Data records

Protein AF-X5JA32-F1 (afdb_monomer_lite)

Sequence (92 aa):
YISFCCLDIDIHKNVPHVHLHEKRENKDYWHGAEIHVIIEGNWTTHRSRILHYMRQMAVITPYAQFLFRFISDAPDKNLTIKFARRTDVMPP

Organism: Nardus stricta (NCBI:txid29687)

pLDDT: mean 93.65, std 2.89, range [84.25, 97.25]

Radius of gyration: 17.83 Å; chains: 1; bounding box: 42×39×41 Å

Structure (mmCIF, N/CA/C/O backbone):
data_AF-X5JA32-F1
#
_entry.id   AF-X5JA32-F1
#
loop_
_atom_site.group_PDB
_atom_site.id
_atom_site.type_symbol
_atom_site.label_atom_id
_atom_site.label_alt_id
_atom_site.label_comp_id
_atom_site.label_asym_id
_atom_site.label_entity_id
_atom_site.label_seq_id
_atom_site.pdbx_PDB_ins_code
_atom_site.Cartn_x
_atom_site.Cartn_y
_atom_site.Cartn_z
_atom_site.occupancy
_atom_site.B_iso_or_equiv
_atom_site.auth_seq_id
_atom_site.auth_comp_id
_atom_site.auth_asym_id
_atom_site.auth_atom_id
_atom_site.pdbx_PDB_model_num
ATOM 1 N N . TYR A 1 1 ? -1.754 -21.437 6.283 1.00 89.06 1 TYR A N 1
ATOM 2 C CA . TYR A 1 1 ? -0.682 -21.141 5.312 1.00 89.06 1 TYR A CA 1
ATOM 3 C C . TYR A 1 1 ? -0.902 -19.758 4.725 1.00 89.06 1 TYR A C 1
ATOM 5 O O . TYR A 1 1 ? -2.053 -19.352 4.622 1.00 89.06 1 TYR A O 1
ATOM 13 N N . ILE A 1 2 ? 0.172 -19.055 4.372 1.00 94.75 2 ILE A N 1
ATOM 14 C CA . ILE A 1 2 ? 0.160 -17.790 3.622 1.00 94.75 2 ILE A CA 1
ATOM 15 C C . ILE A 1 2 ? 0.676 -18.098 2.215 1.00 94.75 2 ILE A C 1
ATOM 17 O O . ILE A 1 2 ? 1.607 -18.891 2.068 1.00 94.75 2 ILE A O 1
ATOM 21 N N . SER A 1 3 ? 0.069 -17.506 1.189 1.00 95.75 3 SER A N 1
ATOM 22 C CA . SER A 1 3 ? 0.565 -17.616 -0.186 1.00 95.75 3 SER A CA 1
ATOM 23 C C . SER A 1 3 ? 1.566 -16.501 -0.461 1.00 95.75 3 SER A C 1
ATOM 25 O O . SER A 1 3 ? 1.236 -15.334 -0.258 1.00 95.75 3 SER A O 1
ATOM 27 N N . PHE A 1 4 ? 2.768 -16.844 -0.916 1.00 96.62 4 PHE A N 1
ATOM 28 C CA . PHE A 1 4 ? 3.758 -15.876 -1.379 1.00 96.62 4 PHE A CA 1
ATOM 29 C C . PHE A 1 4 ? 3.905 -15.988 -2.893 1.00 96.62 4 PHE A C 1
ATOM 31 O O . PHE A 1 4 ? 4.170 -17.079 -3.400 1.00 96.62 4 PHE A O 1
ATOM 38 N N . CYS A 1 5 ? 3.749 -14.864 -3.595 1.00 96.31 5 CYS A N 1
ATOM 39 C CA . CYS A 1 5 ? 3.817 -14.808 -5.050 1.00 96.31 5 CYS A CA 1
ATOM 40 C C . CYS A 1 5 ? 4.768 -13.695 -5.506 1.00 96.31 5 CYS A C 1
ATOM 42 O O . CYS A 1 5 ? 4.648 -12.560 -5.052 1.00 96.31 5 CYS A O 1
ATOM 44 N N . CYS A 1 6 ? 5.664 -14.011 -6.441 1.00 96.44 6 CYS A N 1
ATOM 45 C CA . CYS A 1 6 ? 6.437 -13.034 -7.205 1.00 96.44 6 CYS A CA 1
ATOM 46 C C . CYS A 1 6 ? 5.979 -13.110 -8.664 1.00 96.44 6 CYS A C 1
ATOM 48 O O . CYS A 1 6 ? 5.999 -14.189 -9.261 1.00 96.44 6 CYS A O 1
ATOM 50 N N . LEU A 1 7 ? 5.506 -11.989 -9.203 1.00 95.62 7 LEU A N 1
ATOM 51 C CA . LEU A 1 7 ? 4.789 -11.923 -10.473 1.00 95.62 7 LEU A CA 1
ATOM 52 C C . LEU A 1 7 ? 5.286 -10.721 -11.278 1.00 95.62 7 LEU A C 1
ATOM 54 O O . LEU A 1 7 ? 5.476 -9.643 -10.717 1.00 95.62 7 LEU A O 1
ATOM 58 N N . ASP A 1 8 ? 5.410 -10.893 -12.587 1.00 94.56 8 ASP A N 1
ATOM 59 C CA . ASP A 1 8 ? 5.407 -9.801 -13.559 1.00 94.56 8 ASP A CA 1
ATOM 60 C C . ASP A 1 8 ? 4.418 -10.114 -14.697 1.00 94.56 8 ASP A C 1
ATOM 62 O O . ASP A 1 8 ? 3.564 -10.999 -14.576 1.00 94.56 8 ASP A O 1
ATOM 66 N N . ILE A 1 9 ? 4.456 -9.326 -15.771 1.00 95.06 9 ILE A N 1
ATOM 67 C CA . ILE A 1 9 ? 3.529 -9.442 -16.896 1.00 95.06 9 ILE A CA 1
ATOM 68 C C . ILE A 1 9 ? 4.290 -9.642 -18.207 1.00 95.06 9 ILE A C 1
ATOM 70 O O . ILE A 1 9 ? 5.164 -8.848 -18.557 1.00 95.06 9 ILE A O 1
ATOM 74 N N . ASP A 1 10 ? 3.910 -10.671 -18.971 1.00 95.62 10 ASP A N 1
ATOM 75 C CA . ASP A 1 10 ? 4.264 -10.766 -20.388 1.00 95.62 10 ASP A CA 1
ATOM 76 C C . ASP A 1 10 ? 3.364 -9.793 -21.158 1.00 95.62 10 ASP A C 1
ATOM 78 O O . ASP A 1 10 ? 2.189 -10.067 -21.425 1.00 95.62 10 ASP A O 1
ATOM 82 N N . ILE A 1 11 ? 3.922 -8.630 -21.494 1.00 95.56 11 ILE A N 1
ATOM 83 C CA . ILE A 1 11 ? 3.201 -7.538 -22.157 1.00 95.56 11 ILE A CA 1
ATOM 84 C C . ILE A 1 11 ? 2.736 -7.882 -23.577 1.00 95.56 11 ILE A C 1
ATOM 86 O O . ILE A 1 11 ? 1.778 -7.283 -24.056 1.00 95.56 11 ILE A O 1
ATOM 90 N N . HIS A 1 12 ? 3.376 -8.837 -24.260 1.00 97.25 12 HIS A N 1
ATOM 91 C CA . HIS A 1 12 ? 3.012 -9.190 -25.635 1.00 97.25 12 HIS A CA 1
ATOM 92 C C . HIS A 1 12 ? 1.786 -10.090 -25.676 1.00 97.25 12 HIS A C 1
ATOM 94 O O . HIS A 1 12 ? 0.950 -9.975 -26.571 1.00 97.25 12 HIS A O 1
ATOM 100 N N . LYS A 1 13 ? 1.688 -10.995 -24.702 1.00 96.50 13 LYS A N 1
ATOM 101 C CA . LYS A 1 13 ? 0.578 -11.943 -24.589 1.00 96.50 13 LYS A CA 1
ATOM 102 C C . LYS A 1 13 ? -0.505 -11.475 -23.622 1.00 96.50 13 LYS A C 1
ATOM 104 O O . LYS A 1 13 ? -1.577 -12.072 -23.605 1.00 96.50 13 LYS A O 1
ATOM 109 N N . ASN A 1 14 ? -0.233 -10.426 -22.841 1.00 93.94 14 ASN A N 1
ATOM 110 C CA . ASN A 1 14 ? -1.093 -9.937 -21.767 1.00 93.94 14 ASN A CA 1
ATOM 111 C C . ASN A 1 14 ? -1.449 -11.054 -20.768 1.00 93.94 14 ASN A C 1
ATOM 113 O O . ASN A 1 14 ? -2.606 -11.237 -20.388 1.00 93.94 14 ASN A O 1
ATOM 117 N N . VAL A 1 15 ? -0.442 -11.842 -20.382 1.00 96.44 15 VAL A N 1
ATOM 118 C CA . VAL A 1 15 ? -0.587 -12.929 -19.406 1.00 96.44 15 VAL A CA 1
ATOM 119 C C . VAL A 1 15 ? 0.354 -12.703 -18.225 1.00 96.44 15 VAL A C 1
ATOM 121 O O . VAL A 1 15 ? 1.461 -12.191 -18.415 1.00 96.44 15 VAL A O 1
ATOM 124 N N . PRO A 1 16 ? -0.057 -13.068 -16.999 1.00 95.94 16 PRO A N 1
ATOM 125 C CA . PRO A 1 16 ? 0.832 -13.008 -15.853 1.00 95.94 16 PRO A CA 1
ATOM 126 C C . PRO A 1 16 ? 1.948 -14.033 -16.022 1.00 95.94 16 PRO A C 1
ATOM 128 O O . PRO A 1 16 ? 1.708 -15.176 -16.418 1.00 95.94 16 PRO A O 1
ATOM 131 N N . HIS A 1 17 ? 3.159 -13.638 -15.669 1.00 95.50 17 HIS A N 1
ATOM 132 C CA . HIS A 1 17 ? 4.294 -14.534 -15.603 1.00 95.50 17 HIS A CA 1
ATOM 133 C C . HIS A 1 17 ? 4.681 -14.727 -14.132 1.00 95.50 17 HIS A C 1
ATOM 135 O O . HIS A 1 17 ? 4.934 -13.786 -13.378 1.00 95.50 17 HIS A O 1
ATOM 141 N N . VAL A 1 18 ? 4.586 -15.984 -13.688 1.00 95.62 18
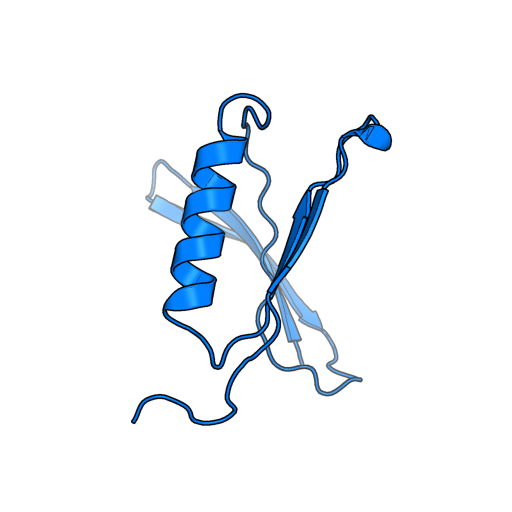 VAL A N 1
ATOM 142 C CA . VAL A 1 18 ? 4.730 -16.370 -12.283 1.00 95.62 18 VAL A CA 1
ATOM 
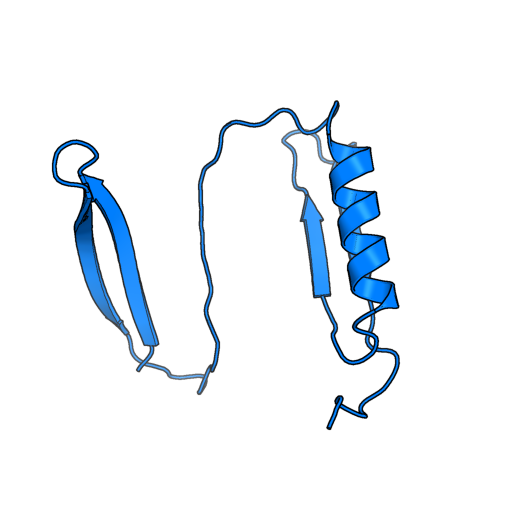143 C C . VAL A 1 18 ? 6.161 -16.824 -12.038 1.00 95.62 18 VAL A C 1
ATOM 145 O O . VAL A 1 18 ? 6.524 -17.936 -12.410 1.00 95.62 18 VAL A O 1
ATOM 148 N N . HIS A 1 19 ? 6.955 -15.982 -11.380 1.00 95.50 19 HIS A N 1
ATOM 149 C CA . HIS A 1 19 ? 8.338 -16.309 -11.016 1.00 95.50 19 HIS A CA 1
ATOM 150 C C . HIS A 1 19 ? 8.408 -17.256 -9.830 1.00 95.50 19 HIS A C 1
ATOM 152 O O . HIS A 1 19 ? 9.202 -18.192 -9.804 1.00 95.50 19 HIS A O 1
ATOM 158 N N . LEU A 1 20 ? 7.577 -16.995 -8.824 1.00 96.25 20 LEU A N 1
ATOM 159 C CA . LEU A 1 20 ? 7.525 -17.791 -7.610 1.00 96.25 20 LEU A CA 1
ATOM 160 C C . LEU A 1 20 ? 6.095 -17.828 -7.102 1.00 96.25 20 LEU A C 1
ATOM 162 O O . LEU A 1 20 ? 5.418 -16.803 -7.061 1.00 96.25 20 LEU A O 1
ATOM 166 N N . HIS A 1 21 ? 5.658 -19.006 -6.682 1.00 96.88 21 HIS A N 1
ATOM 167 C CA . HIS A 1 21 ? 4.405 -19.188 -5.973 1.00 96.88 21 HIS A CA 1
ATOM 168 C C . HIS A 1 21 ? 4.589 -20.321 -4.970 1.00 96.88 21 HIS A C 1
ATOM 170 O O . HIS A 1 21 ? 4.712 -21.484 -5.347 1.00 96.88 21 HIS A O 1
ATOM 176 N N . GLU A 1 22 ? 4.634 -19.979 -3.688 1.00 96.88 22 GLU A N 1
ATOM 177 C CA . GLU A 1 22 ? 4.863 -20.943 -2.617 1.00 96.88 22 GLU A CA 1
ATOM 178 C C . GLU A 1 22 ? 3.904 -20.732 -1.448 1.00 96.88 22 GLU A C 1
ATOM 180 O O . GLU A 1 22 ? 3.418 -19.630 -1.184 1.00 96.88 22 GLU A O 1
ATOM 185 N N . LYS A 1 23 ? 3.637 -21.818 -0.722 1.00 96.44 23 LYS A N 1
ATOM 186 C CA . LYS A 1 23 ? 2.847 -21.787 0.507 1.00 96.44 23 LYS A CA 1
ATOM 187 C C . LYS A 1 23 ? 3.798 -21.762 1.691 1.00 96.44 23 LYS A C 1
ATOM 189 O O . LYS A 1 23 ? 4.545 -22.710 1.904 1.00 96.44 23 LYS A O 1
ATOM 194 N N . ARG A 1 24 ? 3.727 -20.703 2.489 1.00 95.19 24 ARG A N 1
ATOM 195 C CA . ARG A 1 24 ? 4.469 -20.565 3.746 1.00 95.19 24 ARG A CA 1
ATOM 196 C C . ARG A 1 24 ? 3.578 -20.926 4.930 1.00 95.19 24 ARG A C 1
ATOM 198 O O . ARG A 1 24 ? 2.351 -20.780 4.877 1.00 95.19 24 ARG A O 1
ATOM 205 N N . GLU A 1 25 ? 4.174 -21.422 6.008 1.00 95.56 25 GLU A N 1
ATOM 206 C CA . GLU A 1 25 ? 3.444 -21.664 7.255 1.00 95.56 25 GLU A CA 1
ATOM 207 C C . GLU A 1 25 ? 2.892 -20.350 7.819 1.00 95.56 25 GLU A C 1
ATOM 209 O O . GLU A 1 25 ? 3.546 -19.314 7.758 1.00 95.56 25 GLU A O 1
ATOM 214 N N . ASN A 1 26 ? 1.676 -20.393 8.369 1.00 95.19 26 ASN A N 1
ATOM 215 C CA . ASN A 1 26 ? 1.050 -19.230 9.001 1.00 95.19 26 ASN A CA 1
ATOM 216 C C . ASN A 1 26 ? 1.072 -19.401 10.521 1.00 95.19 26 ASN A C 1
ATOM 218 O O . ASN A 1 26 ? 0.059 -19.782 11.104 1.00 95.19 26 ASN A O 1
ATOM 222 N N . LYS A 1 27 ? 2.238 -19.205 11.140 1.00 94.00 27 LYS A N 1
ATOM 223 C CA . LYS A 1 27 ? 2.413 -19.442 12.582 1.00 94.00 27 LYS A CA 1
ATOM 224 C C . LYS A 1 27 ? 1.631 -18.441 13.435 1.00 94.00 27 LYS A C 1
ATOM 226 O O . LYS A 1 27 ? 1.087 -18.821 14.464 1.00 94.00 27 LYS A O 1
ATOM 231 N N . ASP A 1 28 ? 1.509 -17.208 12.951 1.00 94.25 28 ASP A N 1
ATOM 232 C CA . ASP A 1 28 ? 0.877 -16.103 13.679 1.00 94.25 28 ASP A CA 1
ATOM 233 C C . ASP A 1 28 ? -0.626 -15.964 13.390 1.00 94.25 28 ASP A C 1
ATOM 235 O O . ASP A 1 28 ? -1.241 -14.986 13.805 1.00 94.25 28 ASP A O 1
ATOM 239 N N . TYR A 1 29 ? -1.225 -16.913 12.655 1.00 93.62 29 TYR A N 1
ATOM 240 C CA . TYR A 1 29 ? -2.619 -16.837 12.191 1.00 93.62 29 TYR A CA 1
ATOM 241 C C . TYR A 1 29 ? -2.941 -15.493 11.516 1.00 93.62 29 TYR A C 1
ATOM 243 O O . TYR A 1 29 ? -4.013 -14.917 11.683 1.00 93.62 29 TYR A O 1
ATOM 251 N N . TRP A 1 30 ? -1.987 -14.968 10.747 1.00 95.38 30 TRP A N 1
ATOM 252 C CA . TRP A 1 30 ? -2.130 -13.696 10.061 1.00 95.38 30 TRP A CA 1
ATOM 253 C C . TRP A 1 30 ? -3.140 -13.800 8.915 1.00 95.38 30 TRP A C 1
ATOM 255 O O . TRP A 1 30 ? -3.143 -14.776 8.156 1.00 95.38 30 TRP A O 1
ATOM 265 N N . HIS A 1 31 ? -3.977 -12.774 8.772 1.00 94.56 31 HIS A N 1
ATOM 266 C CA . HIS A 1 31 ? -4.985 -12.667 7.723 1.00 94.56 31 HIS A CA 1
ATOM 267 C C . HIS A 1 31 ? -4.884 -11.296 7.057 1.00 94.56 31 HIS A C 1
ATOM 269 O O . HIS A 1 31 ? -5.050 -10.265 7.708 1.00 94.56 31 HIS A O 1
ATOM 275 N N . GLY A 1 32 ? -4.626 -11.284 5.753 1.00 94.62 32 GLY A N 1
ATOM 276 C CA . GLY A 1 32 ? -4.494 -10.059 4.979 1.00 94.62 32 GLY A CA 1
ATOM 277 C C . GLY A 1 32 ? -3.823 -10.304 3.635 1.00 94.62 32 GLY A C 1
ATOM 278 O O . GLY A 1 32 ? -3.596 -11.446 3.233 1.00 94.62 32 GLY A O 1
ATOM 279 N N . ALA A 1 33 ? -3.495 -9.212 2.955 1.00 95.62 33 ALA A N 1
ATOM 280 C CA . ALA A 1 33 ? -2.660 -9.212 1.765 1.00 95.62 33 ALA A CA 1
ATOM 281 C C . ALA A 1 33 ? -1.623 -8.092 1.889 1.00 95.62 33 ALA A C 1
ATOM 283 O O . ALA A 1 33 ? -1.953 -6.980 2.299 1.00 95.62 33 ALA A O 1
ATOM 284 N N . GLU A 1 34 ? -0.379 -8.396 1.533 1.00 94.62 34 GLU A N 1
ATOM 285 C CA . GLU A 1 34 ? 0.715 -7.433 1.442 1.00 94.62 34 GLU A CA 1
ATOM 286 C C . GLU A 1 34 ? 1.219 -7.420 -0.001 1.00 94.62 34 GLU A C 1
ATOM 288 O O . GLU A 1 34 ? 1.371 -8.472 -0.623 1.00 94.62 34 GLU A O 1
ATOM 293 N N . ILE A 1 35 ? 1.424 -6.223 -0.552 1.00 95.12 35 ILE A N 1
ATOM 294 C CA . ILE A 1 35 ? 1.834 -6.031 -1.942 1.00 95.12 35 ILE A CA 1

ASSIGNED TASK: The result should consist solely of the lines from the one that contains "ATOM 265 N N" to the last line of the records above, reproduced exactly.

ANSWER BELOW:
ATOM 265 N N . HIS A 1 31 ? -3.977 -12.774 8.772 1.00 94.56 31 HIS A N 1
ATOM 266 C CA . HIS A 1 31 ? -4.985 -12.667 7.723 1.00 94.56 31 HIS A CA 1
ATOM 267 C C . HIS A 1 31 ? -4.884 -11.296 7.057 1.00 94.56 31 HIS A C 1
ATOM 269 O O . HIS A 1 31 ? -5.050 -10.265 7.708 1.00 94.56 31 HIS A O 1
ATOM 275 N N . GLY A 1 32 ? -4.626 -11.284 5.753 1.00 94.62 32 GLY A N 1
ATOM 276 C CA . GLY A 1 32 ? -4.494 -10.059 4.979 1.00 94.62 32 GLY A CA 1
ATOM 277 C C . GLY A 1 32 ? -3.823 -10.304 3.635 1.00 94.62 32 GLY A C 1
ATOM 278 O O . GLY A 1 32 ? -3.596 -11.446 3.233 1.00 94.62 32 GLY A O 1
ATOM 279 N N . ALA A 1 33 ? -3.495 -9.212 2.955 1.00 95.62 33 ALA A N 1
ATOM 280 C CA . ALA A 1 33 ? -2.660 -9.212 1.765 1.00 95.62 33 ALA A CA 1
ATOM 281 C C . ALA A 1 33 ? -1.623 -8.092 1.889 1.00 95.62 33 ALA A C 1
ATOM 283 O O . ALA A 1 33 ? -1.953 -6.980 2.299 1.00 95.62 33 ALA A O 1
ATOM 284 N N . GLU A 1 34 ? -0.379 -8.396 1.533 1.00 94.62 34 GLU A N 1
ATOM 285 C CA . GLU A 1 34 ? 0.715 -7.433 1.442 1.00 94.62 34 GLU A CA 1
ATOM 286 C C . GLU A 1 34 ? 1.219 -7.420 -0.001 1.00 94.62 34 GLU A C 1
ATOM 288 O O . GLU A 1 34 ? 1.371 -8.472 -0.623 1.00 94.62 34 GLU A O 1
ATOM 293 N N . ILE A 1 35 ? 1.424 -6.223 -0.552 1.00 95.12 35 ILE A N 1
ATOM 294 C CA . ILE A 1 35 ? 1.834 -6.031 -1.942 1.00 95.12 35 ILE A CA 1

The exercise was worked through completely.